═══ Records supplied
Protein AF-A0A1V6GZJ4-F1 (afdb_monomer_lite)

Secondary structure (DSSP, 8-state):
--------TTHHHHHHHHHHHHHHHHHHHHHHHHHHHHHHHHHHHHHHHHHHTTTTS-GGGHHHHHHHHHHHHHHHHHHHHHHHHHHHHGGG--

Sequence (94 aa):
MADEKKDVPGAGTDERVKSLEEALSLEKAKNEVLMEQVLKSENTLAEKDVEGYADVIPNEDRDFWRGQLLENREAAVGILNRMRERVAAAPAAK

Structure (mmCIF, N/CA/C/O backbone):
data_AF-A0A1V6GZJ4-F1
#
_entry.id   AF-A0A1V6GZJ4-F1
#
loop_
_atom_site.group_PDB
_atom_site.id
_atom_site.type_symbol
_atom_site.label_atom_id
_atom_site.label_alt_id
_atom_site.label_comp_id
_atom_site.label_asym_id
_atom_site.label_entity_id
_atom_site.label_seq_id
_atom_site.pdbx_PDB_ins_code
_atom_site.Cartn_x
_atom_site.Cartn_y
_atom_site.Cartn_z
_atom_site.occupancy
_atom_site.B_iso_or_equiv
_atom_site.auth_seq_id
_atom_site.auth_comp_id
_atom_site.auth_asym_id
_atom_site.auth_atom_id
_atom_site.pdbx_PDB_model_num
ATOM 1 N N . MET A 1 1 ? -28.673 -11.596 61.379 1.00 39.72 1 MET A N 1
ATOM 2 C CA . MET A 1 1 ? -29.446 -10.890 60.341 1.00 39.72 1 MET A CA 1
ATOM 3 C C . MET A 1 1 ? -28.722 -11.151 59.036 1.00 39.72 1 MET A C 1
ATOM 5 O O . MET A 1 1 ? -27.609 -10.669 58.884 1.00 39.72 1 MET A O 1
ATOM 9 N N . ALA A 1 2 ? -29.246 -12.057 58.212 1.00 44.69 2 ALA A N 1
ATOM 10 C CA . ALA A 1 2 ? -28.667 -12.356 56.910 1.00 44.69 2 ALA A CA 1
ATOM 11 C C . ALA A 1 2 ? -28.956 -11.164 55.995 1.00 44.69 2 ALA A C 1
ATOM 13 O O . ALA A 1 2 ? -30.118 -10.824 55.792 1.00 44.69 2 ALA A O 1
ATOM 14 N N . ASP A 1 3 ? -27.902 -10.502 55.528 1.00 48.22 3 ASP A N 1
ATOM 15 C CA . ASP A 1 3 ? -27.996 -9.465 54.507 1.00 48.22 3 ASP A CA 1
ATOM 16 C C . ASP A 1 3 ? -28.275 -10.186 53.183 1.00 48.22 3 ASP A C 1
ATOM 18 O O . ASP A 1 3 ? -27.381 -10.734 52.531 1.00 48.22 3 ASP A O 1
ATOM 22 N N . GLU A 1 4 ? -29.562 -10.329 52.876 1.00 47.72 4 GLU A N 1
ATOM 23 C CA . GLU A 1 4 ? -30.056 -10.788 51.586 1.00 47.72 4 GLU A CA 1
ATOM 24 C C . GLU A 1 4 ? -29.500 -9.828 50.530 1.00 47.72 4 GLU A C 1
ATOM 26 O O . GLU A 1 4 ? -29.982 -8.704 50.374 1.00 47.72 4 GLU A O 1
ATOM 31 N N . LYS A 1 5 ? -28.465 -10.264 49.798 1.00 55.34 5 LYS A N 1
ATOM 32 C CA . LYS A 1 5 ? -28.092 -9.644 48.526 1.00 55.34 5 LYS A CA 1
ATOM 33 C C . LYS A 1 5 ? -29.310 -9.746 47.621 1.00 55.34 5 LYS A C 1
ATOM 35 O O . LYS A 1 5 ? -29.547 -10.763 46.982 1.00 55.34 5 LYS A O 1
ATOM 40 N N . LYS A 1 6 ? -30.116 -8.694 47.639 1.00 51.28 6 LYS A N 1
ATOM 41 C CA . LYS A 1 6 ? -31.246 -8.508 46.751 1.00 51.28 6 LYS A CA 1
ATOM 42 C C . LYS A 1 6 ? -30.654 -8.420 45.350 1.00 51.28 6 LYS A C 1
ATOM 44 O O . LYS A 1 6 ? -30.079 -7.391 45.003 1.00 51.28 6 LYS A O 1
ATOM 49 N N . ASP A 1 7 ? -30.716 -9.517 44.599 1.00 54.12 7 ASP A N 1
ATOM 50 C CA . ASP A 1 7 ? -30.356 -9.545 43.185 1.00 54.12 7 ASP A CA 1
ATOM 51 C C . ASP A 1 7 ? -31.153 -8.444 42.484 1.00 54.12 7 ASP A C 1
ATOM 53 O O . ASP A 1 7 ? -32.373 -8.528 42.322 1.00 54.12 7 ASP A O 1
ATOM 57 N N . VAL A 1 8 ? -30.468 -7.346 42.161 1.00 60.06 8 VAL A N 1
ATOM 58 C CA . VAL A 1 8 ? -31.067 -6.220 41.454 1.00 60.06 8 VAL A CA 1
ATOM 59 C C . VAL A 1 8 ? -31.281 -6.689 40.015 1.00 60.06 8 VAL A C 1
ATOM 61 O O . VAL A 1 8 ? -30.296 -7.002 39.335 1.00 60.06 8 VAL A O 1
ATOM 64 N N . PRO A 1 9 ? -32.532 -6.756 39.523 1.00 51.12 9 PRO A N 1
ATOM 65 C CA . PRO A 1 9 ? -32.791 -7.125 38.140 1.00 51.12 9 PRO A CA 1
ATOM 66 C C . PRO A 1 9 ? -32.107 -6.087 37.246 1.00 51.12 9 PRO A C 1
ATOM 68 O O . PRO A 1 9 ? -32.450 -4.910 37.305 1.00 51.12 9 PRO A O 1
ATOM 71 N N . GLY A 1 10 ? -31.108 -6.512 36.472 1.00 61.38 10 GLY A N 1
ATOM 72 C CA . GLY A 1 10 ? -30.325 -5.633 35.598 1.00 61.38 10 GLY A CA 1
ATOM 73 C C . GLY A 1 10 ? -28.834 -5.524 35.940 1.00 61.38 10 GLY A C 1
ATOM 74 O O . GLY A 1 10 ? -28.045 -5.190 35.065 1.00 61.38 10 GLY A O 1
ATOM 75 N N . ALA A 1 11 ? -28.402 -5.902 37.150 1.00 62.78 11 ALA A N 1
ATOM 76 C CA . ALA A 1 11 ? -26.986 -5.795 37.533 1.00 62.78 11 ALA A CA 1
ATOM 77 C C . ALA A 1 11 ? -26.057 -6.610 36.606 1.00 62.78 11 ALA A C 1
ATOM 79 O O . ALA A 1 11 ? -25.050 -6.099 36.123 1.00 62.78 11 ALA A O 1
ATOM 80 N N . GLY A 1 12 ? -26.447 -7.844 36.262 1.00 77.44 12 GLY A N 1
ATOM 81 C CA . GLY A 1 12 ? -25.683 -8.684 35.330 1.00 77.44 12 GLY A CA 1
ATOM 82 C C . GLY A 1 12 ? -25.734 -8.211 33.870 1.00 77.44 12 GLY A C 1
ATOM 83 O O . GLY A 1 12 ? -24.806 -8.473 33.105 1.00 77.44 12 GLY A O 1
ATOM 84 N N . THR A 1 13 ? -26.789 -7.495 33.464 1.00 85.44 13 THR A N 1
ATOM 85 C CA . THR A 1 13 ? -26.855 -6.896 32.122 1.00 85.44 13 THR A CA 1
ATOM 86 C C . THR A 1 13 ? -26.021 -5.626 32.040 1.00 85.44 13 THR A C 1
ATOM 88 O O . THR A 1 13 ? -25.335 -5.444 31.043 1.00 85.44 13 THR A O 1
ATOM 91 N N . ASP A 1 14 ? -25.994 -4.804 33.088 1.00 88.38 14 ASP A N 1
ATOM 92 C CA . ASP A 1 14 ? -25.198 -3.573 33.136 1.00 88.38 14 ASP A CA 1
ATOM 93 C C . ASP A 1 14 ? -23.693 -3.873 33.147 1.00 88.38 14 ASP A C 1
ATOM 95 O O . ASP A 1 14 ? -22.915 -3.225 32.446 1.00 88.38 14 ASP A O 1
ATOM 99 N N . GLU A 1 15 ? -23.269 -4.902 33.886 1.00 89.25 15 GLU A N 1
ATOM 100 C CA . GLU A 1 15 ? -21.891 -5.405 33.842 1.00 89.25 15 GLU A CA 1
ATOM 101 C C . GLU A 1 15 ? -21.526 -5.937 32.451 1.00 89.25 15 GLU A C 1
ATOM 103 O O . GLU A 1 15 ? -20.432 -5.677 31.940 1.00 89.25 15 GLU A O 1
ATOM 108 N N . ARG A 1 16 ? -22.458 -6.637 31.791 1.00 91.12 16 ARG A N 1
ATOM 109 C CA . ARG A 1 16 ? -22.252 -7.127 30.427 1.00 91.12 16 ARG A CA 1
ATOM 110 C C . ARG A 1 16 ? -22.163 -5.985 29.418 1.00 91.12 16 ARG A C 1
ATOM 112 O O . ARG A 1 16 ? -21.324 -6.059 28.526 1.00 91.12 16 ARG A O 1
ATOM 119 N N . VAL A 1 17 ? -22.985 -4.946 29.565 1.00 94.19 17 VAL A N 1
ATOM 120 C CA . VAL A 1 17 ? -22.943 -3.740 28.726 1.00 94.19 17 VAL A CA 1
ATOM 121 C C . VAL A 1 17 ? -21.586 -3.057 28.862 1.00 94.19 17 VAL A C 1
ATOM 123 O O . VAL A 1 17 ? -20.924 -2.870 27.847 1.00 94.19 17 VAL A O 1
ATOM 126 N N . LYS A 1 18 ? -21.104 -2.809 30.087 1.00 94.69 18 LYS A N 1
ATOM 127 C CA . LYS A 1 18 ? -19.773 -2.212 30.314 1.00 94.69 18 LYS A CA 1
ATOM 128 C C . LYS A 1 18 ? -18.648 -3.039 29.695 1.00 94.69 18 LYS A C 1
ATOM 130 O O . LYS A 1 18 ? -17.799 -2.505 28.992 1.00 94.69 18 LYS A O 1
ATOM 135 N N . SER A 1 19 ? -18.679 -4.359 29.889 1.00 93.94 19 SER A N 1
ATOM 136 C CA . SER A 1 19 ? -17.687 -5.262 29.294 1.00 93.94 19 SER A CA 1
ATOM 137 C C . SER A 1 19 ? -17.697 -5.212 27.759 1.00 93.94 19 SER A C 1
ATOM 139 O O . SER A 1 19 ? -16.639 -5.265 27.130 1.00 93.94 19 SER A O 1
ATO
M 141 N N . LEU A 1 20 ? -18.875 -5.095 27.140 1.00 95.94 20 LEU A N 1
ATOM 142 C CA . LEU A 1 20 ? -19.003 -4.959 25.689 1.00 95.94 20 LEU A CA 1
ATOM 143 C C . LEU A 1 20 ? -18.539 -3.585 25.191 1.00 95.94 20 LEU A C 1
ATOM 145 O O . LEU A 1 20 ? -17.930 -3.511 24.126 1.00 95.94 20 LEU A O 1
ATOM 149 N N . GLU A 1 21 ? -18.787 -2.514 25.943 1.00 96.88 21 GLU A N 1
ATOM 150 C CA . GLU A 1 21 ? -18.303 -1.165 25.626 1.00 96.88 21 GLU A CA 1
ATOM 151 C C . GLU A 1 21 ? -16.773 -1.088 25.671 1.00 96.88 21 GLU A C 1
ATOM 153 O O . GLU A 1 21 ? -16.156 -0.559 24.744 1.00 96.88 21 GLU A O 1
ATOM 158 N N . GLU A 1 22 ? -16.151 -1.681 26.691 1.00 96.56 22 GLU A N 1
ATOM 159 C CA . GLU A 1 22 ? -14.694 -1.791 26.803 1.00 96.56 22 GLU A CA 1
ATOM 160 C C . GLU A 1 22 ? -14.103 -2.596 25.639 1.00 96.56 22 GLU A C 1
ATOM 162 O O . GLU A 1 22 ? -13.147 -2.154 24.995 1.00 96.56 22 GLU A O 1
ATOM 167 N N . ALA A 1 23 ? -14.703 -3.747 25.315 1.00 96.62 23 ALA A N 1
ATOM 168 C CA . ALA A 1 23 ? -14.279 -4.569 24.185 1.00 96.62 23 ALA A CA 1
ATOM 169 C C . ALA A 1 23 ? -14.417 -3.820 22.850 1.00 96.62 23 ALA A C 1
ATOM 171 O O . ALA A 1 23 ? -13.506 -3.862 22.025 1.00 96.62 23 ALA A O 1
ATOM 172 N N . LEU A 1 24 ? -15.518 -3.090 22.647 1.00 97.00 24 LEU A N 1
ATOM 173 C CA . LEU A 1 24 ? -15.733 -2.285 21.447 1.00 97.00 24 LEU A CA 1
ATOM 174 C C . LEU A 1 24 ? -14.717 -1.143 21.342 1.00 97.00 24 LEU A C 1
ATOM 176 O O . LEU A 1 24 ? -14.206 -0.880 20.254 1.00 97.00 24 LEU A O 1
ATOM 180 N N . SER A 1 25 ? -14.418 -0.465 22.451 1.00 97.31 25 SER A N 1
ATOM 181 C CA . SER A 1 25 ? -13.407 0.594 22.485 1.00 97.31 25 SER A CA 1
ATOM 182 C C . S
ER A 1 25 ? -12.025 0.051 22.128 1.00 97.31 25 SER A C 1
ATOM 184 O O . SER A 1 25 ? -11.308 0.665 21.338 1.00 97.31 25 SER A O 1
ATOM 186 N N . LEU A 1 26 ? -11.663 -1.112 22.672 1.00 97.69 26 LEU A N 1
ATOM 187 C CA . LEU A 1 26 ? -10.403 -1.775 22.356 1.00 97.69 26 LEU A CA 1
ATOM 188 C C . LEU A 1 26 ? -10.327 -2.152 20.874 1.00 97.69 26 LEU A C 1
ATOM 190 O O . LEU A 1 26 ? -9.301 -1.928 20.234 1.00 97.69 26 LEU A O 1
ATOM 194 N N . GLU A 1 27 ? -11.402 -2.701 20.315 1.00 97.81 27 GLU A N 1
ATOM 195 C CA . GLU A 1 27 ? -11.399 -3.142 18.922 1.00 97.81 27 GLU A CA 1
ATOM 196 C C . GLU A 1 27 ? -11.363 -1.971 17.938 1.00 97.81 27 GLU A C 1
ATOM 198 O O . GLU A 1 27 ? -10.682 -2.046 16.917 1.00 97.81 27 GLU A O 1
══════
═══ Records supplied
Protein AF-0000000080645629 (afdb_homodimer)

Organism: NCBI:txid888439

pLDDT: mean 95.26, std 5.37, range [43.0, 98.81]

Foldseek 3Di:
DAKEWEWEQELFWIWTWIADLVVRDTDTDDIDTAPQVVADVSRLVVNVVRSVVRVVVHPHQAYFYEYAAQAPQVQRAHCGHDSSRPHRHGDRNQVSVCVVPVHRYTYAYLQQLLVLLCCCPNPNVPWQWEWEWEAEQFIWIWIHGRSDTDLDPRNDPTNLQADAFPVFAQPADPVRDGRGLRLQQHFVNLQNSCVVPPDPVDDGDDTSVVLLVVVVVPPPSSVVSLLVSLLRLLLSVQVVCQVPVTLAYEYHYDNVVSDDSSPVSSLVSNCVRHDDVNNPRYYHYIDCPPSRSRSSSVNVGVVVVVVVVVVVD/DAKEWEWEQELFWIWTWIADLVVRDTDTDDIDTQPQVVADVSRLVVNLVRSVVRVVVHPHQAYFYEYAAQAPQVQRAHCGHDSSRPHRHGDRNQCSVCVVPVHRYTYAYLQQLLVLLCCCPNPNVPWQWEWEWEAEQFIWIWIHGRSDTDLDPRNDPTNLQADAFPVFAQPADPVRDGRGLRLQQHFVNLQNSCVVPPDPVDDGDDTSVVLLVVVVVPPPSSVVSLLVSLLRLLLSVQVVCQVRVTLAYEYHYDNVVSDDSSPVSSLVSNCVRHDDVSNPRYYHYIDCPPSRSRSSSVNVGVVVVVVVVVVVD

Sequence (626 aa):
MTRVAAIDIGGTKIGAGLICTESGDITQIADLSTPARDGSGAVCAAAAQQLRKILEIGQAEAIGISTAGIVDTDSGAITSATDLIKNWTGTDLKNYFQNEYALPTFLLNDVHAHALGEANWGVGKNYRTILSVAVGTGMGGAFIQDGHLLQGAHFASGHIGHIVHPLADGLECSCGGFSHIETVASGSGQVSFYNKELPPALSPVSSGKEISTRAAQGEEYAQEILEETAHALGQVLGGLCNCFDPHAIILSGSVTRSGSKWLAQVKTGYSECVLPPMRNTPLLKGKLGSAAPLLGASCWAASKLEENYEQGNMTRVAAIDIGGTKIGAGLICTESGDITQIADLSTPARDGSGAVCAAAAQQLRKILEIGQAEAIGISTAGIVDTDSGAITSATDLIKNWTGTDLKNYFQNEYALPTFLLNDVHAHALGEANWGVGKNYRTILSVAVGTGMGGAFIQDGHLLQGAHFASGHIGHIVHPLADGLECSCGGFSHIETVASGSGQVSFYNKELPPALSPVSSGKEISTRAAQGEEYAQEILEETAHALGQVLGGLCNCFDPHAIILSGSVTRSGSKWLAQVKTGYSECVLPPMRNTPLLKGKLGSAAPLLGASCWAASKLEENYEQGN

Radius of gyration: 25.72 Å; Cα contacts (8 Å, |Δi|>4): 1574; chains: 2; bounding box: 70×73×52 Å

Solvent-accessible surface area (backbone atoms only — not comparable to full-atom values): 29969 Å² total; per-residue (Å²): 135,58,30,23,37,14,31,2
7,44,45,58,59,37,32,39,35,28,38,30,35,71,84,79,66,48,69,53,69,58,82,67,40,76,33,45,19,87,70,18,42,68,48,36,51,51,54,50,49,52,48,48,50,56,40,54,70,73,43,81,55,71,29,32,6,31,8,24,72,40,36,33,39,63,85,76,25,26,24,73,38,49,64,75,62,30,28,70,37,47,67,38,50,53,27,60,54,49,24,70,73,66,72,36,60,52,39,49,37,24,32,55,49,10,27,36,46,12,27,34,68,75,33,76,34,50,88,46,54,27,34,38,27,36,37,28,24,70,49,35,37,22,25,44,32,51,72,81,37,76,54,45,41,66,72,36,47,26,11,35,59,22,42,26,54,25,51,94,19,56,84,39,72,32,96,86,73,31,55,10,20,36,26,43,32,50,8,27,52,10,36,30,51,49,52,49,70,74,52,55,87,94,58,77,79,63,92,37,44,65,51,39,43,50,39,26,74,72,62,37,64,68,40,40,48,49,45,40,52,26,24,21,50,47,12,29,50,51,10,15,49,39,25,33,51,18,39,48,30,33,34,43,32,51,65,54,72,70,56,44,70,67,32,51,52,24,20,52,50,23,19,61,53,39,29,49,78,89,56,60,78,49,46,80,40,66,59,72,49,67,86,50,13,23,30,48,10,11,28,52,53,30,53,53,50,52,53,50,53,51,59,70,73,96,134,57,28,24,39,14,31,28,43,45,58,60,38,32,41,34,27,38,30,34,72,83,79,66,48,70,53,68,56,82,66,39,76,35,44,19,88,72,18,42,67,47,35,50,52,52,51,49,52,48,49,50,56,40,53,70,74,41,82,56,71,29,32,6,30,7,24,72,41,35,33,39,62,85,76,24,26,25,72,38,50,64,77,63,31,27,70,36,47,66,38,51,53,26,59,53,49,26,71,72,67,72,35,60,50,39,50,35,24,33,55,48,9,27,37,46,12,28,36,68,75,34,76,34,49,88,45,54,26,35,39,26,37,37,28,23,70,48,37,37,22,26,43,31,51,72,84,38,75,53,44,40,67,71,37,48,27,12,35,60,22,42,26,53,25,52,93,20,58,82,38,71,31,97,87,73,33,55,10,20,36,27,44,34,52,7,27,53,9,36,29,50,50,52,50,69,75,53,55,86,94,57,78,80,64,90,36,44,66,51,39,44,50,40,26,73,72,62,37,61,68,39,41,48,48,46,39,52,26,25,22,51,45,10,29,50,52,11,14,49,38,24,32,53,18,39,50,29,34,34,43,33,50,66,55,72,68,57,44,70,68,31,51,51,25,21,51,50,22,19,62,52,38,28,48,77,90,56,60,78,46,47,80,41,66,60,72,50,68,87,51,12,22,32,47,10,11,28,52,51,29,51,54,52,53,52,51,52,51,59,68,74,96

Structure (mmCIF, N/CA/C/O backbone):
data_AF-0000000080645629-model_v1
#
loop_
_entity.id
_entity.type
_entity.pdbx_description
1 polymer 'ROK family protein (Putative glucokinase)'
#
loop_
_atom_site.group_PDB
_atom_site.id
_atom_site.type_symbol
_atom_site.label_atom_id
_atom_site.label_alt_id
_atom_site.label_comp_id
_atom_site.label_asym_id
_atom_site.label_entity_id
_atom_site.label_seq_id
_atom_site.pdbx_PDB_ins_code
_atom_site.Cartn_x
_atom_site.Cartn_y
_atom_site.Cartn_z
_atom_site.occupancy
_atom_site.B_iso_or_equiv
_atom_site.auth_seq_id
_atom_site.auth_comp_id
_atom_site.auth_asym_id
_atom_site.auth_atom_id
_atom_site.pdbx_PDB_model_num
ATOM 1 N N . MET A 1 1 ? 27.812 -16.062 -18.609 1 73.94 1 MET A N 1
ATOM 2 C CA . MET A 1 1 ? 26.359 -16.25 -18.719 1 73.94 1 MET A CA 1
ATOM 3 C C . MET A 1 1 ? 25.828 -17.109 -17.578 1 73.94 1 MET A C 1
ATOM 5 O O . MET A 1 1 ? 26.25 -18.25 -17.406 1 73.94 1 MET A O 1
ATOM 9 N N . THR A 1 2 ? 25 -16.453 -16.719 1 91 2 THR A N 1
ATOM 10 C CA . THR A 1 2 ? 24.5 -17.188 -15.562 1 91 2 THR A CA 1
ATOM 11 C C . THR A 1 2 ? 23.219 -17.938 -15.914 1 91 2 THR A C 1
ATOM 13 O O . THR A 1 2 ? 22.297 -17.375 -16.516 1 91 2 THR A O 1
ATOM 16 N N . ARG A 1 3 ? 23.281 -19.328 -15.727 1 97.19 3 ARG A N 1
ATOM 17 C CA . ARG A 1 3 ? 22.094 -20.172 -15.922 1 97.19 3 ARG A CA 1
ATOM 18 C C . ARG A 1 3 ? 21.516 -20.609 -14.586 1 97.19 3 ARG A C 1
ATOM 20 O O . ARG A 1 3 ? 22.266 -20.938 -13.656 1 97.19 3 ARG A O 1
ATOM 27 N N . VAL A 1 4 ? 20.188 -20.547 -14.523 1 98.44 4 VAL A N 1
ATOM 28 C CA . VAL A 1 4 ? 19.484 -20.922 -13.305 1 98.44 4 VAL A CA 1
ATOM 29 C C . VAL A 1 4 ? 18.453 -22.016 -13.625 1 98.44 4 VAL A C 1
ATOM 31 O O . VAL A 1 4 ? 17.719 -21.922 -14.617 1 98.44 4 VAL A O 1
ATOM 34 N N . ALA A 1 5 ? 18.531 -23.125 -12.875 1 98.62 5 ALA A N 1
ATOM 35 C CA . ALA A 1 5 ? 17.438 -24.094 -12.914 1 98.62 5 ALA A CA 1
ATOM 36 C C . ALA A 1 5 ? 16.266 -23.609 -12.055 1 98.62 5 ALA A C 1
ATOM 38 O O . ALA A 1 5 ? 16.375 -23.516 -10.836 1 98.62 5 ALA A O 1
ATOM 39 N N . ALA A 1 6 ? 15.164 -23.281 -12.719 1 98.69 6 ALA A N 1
══════
Problem statement. Go to the line with "Protein AF-A0A1V6GZJ4-F1 (afdb_monomer_lite)" in the entries above and repeat every line from there through the line with "ATOM 40 N N", exactly and with no other text.

Response to this task.
Protein AF-A0A1V6GZJ4-F1 (afdb_monomer_lite)

Secondary structure (DSSP, 8-state):
--------TTHHHHHHHHHHHHHHHHHHHHHHHHHHHHHHHHHHHHHHHHHHTTTTS-GGGHHHHHHHHHHHHHHHHHHHHHHHHHHHHGGG--

Sequence (94 aa):
MADEKKDVPGAGTDERVKSLEEALSLEKAKNEVLMEQVLKSENTLAEKDVEGYADVIPNEDRDFWRGQLLENREAAVGILNRMRERVAAAPAAK

Structure (mmCIF, N/CA/C/O backbone):
data_AF-A0A1V6GZJ4-F1
#
_entry.id   AF-A0A1V6GZJ4-F1
#
loop_
_atom_site.group_PDB
_atom_site.id
_atom_site.type_symbol
_atom_site.label_atom_id
_atom_site.label_alt_id
_atom_site.label_comp_id
_atom_site.label_asym_id
_atom_site.label_entity_id
_atom_site.label_seq_id
_atom_site.pdbx_PDB_ins_code
_atom_site.Cartn_x
_atom_site.Cartn_y
_atom_site.Cartn_z
_atom_site.occupancy
_atom_site.B_iso_or_equiv
_atom_site.auth_seq_id
_atom_site.auth_comp_id
_atom_site.auth_asym_id
_atom_site.auth_atom_id
_atom_site.pdbx_PDB_model_num
ATOM 1 N N . MET A 1 1 ? -28.673 -11.596 61.379 1.00 39.72 1 MET A N 1
ATOM 2 C CA . MET A 1 1 ? -29.446 -10.890 60.341 1.00 39.72 1 MET A CA 1
ATOM 3 C C . MET A 1 1 ? -28.722 -11.151 59.036 1.00 39.72 1 MET A C 1
ATOM 5 O O . MET A 1 1 ? -27.609 -10.669 58.884 1.00 39.72 1 MET A O 1
ATOM 9 N N . ALA A 1 2 ? -29.246 -12.057 58.212 1.00 44.69 2 ALA A N 1
ATOM 10 C CA . ALA A 1 2 ? -28.667 -12.356 56.910 1.00 44.69 2 ALA A CA 1
ATOM 11 C C . ALA A 1 2 ? -28.956 -11.164 55.995 1.00 44.69 2 ALA A C 1
ATOM 13 O O . ALA A 1 2 ? -30.118 -10.824 55.792 1.00 44.69 2 ALA A O 1
ATOM 14 N N . ASP A 1 3 ? -27.902 -10.502 55.528 1.00 48.22 3 ASP A N 1
ATOM 15 C CA . ASP A 1 3 ? -27.996 -9.465 54.507 1.00 48.22 3 ASP A CA 1
ATOM 16 C C . ASP A 1 3 ? -28.275 -10.186 53.183 1.00 48.22 3 ASP A C 1
ATOM 18 O O . ASP A 1 3 ? -27.381 -10.734 52.531 1.00 48.22 3 ASP A O 1
ATOM 22 N N . GLU A 1 4 ? -29.562 -10.329 52.876 1.00 47.72 4 GLU A N 1
ATOM 23 C CA . GLU A 1 4 ? -30.056 -10.788 51.586 1.00 47.72 4 GLU A CA 1
ATOM 24 C C . GLU A 1 4 ? -29.500 -9.828 50.530 1.00 47.72 4 GLU A C 1
ATOM 26 O O . GLU A 1 4 ? -29.982 -8.704 50.374 1.00 47.72 4 GLU A O 1
ATOM 31 N N . LYS A 1 5 ? -28.465 -10.264 49.798 1.00 55.34 5 LYS A N 1
ATOM 32 C CA . LYS A 1 5 ? -28.092 -9.644 48.526 1.00 55.34 5 LYS A CA 1
ATOM 33 C C . LYS A 1 5 ? -29.310 -9.746 47.621 1.00 55.34 5 LYS A C 1
ATOM 35 O O . LYS A 1 5 ? -29.547 -10.763 46.982 1.00 55.34 5 LYS A O 1
ATOM 40 N N . LYS A 1 6 ? -30.116 -8.694 47.639 1.00 51.28 6 LYS A N 1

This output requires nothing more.